◆ Saved entries:
###

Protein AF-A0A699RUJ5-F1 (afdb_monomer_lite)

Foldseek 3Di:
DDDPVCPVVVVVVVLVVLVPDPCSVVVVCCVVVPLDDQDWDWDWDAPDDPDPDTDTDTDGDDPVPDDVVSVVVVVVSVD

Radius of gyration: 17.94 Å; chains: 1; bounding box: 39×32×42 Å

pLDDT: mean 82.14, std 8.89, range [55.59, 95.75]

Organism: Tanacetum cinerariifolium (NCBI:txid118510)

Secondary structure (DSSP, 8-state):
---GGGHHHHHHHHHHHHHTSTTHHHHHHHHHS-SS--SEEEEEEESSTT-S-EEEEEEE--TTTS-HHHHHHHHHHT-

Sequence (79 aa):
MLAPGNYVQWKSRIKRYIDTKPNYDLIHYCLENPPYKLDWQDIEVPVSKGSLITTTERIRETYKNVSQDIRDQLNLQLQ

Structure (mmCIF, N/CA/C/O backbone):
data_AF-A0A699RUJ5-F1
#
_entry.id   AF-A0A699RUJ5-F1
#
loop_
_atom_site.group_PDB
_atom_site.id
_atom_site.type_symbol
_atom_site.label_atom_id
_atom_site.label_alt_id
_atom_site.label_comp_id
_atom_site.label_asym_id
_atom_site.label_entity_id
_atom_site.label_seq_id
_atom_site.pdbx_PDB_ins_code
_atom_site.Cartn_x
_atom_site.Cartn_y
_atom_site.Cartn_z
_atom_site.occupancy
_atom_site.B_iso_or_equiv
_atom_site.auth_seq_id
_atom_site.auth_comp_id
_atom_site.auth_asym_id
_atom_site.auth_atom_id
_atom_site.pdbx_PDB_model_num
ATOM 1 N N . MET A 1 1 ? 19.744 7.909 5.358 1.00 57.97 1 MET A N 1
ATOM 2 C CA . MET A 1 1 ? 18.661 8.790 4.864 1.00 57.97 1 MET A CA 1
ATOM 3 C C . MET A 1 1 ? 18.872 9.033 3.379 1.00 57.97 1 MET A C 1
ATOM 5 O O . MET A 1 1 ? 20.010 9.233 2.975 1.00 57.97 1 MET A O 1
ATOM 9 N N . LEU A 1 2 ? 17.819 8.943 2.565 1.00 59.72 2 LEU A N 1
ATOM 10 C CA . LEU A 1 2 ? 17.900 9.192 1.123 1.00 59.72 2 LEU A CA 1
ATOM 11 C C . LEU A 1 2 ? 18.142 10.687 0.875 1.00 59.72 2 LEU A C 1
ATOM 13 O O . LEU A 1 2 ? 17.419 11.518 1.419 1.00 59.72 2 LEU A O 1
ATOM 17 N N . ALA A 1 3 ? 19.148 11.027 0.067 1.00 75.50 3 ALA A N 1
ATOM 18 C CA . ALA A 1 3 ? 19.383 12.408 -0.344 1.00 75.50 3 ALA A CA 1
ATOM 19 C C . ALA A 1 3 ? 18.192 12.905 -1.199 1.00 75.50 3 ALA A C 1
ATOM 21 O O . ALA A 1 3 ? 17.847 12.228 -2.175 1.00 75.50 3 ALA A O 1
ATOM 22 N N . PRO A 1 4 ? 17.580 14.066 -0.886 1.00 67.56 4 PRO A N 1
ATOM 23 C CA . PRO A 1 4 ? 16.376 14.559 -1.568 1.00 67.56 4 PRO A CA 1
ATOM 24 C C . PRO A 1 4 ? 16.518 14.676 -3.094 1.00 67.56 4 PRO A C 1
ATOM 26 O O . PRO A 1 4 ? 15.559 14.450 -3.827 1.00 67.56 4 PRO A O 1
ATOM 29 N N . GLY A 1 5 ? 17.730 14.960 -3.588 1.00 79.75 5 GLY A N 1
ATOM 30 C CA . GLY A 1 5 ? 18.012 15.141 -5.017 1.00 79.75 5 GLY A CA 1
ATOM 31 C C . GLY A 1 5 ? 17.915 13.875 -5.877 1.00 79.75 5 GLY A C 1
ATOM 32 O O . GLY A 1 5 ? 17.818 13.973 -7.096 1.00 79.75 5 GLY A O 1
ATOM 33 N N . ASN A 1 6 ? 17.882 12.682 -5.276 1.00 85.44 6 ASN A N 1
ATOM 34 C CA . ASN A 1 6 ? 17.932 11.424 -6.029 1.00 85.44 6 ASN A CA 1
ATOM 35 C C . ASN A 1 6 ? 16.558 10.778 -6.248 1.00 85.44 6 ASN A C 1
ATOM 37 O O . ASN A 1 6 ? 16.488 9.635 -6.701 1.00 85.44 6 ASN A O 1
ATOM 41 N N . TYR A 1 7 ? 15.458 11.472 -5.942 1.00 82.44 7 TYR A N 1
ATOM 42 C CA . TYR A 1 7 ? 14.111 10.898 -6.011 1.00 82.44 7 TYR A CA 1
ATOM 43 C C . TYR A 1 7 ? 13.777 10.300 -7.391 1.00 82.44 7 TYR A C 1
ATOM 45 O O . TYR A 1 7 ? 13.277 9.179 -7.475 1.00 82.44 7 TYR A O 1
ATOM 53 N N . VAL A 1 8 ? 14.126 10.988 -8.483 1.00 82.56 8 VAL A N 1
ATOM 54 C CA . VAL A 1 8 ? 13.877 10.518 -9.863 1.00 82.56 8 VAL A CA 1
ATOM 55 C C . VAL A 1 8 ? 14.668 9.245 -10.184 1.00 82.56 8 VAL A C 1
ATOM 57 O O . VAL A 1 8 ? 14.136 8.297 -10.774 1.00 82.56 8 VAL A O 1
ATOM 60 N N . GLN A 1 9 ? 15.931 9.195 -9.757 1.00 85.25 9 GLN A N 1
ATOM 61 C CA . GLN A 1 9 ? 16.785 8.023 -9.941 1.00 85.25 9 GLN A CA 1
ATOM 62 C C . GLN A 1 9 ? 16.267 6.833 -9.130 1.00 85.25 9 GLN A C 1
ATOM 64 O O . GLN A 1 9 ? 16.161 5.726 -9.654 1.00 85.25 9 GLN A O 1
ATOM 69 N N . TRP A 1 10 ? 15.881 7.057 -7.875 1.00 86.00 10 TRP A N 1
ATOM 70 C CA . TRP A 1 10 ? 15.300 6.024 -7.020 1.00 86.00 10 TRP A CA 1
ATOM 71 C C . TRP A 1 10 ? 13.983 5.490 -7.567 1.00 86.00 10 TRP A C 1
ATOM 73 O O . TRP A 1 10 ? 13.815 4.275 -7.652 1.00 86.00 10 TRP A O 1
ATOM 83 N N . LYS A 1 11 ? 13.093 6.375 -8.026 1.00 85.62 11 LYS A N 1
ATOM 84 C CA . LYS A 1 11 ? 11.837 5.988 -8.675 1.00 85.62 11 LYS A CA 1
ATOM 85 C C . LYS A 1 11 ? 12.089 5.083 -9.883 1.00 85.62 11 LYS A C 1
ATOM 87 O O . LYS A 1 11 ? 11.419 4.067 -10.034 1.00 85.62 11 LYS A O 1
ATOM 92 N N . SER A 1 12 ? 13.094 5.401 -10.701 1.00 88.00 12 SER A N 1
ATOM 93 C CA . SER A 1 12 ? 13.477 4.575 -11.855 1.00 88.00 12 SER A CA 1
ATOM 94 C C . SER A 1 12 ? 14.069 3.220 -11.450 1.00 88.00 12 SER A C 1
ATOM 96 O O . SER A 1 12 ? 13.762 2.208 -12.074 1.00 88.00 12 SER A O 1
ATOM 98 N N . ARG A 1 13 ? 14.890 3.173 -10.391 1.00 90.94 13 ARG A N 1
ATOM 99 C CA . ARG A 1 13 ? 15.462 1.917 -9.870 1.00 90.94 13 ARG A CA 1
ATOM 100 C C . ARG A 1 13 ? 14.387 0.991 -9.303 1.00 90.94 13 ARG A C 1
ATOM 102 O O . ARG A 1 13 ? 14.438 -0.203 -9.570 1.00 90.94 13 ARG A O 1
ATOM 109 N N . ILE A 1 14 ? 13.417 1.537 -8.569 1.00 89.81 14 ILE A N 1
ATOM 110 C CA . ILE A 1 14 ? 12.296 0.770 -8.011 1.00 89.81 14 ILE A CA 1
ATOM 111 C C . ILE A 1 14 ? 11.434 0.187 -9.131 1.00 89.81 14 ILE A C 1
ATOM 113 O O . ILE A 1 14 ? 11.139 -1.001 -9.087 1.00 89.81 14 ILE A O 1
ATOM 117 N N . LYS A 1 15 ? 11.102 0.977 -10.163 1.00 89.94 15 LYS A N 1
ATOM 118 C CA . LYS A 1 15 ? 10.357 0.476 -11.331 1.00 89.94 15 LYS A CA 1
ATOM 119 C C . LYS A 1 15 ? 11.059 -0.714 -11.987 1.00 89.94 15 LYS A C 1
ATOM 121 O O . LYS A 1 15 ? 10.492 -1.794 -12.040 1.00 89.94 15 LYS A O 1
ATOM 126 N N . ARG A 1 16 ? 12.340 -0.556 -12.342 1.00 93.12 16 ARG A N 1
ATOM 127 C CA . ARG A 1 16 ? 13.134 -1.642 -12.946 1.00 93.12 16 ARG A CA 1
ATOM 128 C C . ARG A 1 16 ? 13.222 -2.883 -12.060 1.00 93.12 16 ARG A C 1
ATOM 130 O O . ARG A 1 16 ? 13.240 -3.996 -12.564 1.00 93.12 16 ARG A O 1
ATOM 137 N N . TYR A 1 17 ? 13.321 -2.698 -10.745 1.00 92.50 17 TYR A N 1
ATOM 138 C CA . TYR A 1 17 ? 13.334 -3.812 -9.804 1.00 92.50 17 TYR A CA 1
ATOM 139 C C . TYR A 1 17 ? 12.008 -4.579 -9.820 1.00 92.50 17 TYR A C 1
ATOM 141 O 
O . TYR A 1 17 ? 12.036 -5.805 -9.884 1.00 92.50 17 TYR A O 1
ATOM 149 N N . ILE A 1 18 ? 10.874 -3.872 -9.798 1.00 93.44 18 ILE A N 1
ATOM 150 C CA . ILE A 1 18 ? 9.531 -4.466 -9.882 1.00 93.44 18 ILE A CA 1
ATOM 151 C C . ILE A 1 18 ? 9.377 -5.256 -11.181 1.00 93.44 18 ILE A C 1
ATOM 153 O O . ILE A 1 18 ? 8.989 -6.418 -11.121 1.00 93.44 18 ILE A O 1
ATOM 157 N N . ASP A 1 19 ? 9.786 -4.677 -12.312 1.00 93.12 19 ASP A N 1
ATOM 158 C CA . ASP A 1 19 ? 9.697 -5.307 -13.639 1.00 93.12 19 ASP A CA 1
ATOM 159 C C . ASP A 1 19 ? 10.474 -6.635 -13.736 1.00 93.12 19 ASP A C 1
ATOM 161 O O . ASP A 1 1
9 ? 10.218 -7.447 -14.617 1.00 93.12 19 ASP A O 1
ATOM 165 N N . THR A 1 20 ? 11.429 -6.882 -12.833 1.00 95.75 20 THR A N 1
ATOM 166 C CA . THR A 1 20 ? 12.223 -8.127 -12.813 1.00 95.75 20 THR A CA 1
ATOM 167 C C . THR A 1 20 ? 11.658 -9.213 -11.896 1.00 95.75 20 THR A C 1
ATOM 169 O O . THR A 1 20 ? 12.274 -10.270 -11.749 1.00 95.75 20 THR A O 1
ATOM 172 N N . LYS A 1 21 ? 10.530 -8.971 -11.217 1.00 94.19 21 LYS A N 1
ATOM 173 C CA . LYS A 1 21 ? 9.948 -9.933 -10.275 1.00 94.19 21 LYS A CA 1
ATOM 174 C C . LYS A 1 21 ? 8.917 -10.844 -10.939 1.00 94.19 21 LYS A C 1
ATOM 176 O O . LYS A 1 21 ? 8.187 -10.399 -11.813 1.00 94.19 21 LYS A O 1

###

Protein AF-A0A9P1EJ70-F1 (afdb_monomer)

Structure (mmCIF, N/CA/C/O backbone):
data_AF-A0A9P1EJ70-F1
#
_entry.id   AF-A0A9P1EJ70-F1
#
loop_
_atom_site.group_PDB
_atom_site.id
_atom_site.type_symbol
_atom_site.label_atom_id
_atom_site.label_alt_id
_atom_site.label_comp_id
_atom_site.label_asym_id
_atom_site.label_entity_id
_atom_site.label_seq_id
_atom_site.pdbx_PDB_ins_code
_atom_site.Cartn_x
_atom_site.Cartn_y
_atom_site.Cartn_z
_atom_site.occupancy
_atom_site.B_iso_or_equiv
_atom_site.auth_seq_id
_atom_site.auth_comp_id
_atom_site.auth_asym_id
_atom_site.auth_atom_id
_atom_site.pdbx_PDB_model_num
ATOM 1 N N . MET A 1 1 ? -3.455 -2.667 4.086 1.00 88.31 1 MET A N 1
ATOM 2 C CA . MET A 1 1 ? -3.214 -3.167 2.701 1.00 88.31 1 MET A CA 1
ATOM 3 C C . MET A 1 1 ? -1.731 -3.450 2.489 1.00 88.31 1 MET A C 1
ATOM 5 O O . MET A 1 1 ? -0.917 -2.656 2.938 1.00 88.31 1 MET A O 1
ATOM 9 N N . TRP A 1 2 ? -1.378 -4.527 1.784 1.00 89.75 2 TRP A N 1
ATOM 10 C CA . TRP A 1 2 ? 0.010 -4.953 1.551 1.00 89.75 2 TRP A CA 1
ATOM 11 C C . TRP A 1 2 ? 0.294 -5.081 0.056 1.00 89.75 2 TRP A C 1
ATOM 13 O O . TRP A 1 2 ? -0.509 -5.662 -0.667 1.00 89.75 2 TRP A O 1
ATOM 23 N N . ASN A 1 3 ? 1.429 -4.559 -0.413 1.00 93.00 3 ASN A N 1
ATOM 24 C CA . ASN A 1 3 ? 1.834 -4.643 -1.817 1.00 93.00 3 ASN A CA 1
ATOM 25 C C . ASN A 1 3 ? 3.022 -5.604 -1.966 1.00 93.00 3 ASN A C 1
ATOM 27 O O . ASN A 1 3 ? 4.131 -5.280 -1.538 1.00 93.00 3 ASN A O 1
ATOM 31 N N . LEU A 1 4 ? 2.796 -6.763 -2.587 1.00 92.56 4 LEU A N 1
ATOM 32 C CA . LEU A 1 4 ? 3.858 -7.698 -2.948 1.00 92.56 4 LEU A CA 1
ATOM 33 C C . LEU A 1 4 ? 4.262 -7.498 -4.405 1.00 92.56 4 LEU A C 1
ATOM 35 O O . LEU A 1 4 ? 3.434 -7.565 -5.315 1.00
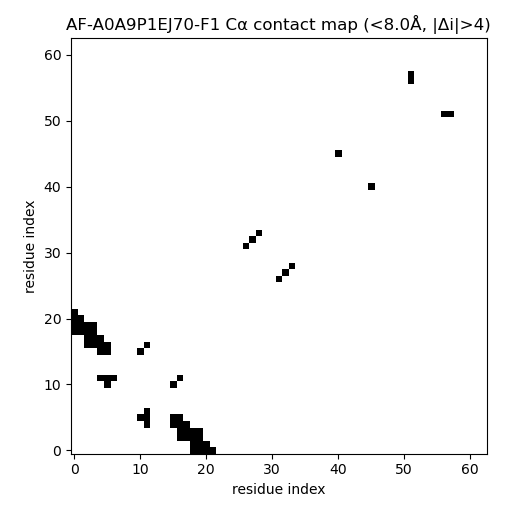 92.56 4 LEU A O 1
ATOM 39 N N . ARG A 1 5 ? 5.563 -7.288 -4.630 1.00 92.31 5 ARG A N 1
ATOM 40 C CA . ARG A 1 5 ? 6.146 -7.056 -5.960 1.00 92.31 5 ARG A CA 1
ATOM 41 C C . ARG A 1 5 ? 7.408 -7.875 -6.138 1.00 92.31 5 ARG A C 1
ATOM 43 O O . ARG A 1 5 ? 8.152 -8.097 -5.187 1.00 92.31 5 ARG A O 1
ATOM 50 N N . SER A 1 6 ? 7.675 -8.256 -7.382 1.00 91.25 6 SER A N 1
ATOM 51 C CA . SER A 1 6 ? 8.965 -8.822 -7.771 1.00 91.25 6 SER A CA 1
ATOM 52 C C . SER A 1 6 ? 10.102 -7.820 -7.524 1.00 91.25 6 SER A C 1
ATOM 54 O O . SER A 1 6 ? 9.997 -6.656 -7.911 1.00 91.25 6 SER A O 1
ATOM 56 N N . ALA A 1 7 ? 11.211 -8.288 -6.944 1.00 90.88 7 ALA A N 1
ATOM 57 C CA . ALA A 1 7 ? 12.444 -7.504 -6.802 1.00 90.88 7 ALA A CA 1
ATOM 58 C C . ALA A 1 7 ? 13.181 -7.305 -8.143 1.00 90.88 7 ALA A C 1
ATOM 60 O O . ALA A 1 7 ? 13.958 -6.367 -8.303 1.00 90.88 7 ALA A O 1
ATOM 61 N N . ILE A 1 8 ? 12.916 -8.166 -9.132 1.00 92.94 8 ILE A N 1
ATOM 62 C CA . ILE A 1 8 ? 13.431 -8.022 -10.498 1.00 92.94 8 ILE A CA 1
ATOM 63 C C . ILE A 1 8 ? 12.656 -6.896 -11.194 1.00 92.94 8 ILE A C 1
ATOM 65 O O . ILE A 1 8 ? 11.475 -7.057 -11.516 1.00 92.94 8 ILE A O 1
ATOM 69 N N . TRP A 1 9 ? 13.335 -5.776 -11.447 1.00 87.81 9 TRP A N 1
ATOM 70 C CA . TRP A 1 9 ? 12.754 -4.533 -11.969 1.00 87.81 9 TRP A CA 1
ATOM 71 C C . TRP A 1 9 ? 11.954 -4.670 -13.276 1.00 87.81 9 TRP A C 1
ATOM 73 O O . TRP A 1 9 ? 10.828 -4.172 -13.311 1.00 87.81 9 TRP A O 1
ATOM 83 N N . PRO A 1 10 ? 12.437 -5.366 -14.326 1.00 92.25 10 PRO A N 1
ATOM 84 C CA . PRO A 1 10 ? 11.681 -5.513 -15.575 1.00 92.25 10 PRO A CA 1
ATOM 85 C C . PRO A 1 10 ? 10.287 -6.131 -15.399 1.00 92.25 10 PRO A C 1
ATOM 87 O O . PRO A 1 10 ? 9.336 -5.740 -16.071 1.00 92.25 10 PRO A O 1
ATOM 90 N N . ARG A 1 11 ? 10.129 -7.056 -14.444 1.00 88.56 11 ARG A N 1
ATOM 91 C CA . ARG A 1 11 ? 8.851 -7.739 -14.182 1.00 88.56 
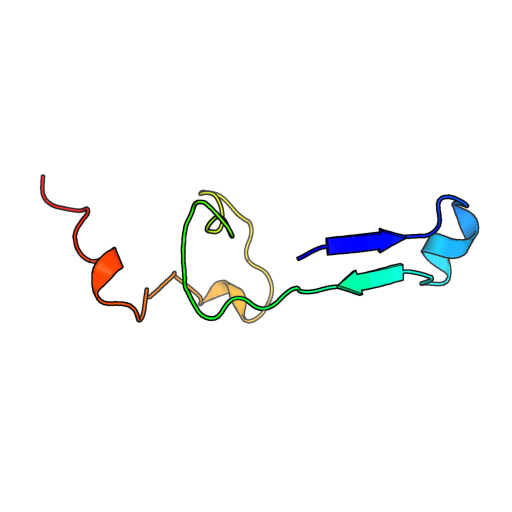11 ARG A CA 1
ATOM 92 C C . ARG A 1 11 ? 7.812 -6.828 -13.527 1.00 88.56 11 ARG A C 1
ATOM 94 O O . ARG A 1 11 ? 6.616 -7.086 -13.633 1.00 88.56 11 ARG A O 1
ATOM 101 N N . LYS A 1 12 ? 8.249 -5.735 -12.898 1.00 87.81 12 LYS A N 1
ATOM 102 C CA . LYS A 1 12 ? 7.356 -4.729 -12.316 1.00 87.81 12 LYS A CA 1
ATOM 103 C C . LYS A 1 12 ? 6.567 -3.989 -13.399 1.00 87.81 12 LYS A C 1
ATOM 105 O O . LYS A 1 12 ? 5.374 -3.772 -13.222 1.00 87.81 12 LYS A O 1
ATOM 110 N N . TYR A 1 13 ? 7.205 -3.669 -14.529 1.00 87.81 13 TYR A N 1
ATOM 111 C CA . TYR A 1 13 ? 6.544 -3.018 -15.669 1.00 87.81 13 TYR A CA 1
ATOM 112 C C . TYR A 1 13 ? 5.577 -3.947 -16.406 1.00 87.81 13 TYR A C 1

###

◆ Your task:
Repeat word for word the lines above that run from the line containing "ATOM 84 C CA . LYS" through the line containing "ATOM 117 N N", both ends included, and nothing else.

◆ Finished task:
ATOM 84 C CA . LYS A 1 11 ? 11.837 5.988 -8.675 1.00 85.62 11 LYS A CA 1
ATOM 85 C C . LYS A 1 11 ? 12.089 5.083 -9.883 1.00 85.62 11 LYS A C 1
ATOM 87 O O . LYS A 1 11 ? 11.419 4.067 -10.034 1.00 85.62 11 LYS A O 1
ATOM 92 N N . SER A 1 12 ? 13.094 5.401 -10.701 1.00 88.00 12 SER A N 1
ATOM 93 C CA . SER A 1 12 ? 13.477 4.575 -11.855 1.00 88.00 12 SER A CA 1
ATOM 94 C C . SER A 1 12 ? 14.069 3.220 -11.450 1.00 88.00 12 SER A C 1
ATOM 96 O O . SER A 1 12 ? 13.762 2.208 -12.074 1.00 88.00 12 SER A O 1
ATOM 98 N N . ARG A 1 13 ? 14.890 3.173 -10.391 1.00 90.94 13 ARG A N 1
ATOM 99 C CA . ARG A 1 13 ? 15.462 1.917 -9.870 1.00 90.94 13 ARG A CA 1
ATOM 100 C C . ARG A 1 13 ? 14.387 0.991 -9.303 1.00 90.94 13 ARG A C 1
ATOM 102 O O . ARG A 1 13 ? 14.438 -0.203 -9.570 1.00 90.94 13 ARG A O 1
ATOM 109 N N . ILE A 1 14 ? 13.417 1.537 -8.569 1.00 89.81 14 ILE A N 1
ATOM 110 C CA . ILE A 1 14 ? 12.296 0.770 -8.011 1.00 89.81 14 ILE A CA 1
ATOM 111 C C . ILE A 1 14 ? 11.434 0.187 -9.131 1.00 89.81 14 ILE A C 1
ATOM 113 O O . ILE A 1 14 ? 11.139 -1.001 -9.087 1.00 89.81 14 ILE A O 1
ATOM 117 N N . LYS A 1 15 ? 11.102 0.977 -10.163 1.00 89.94 15 LYS A N 1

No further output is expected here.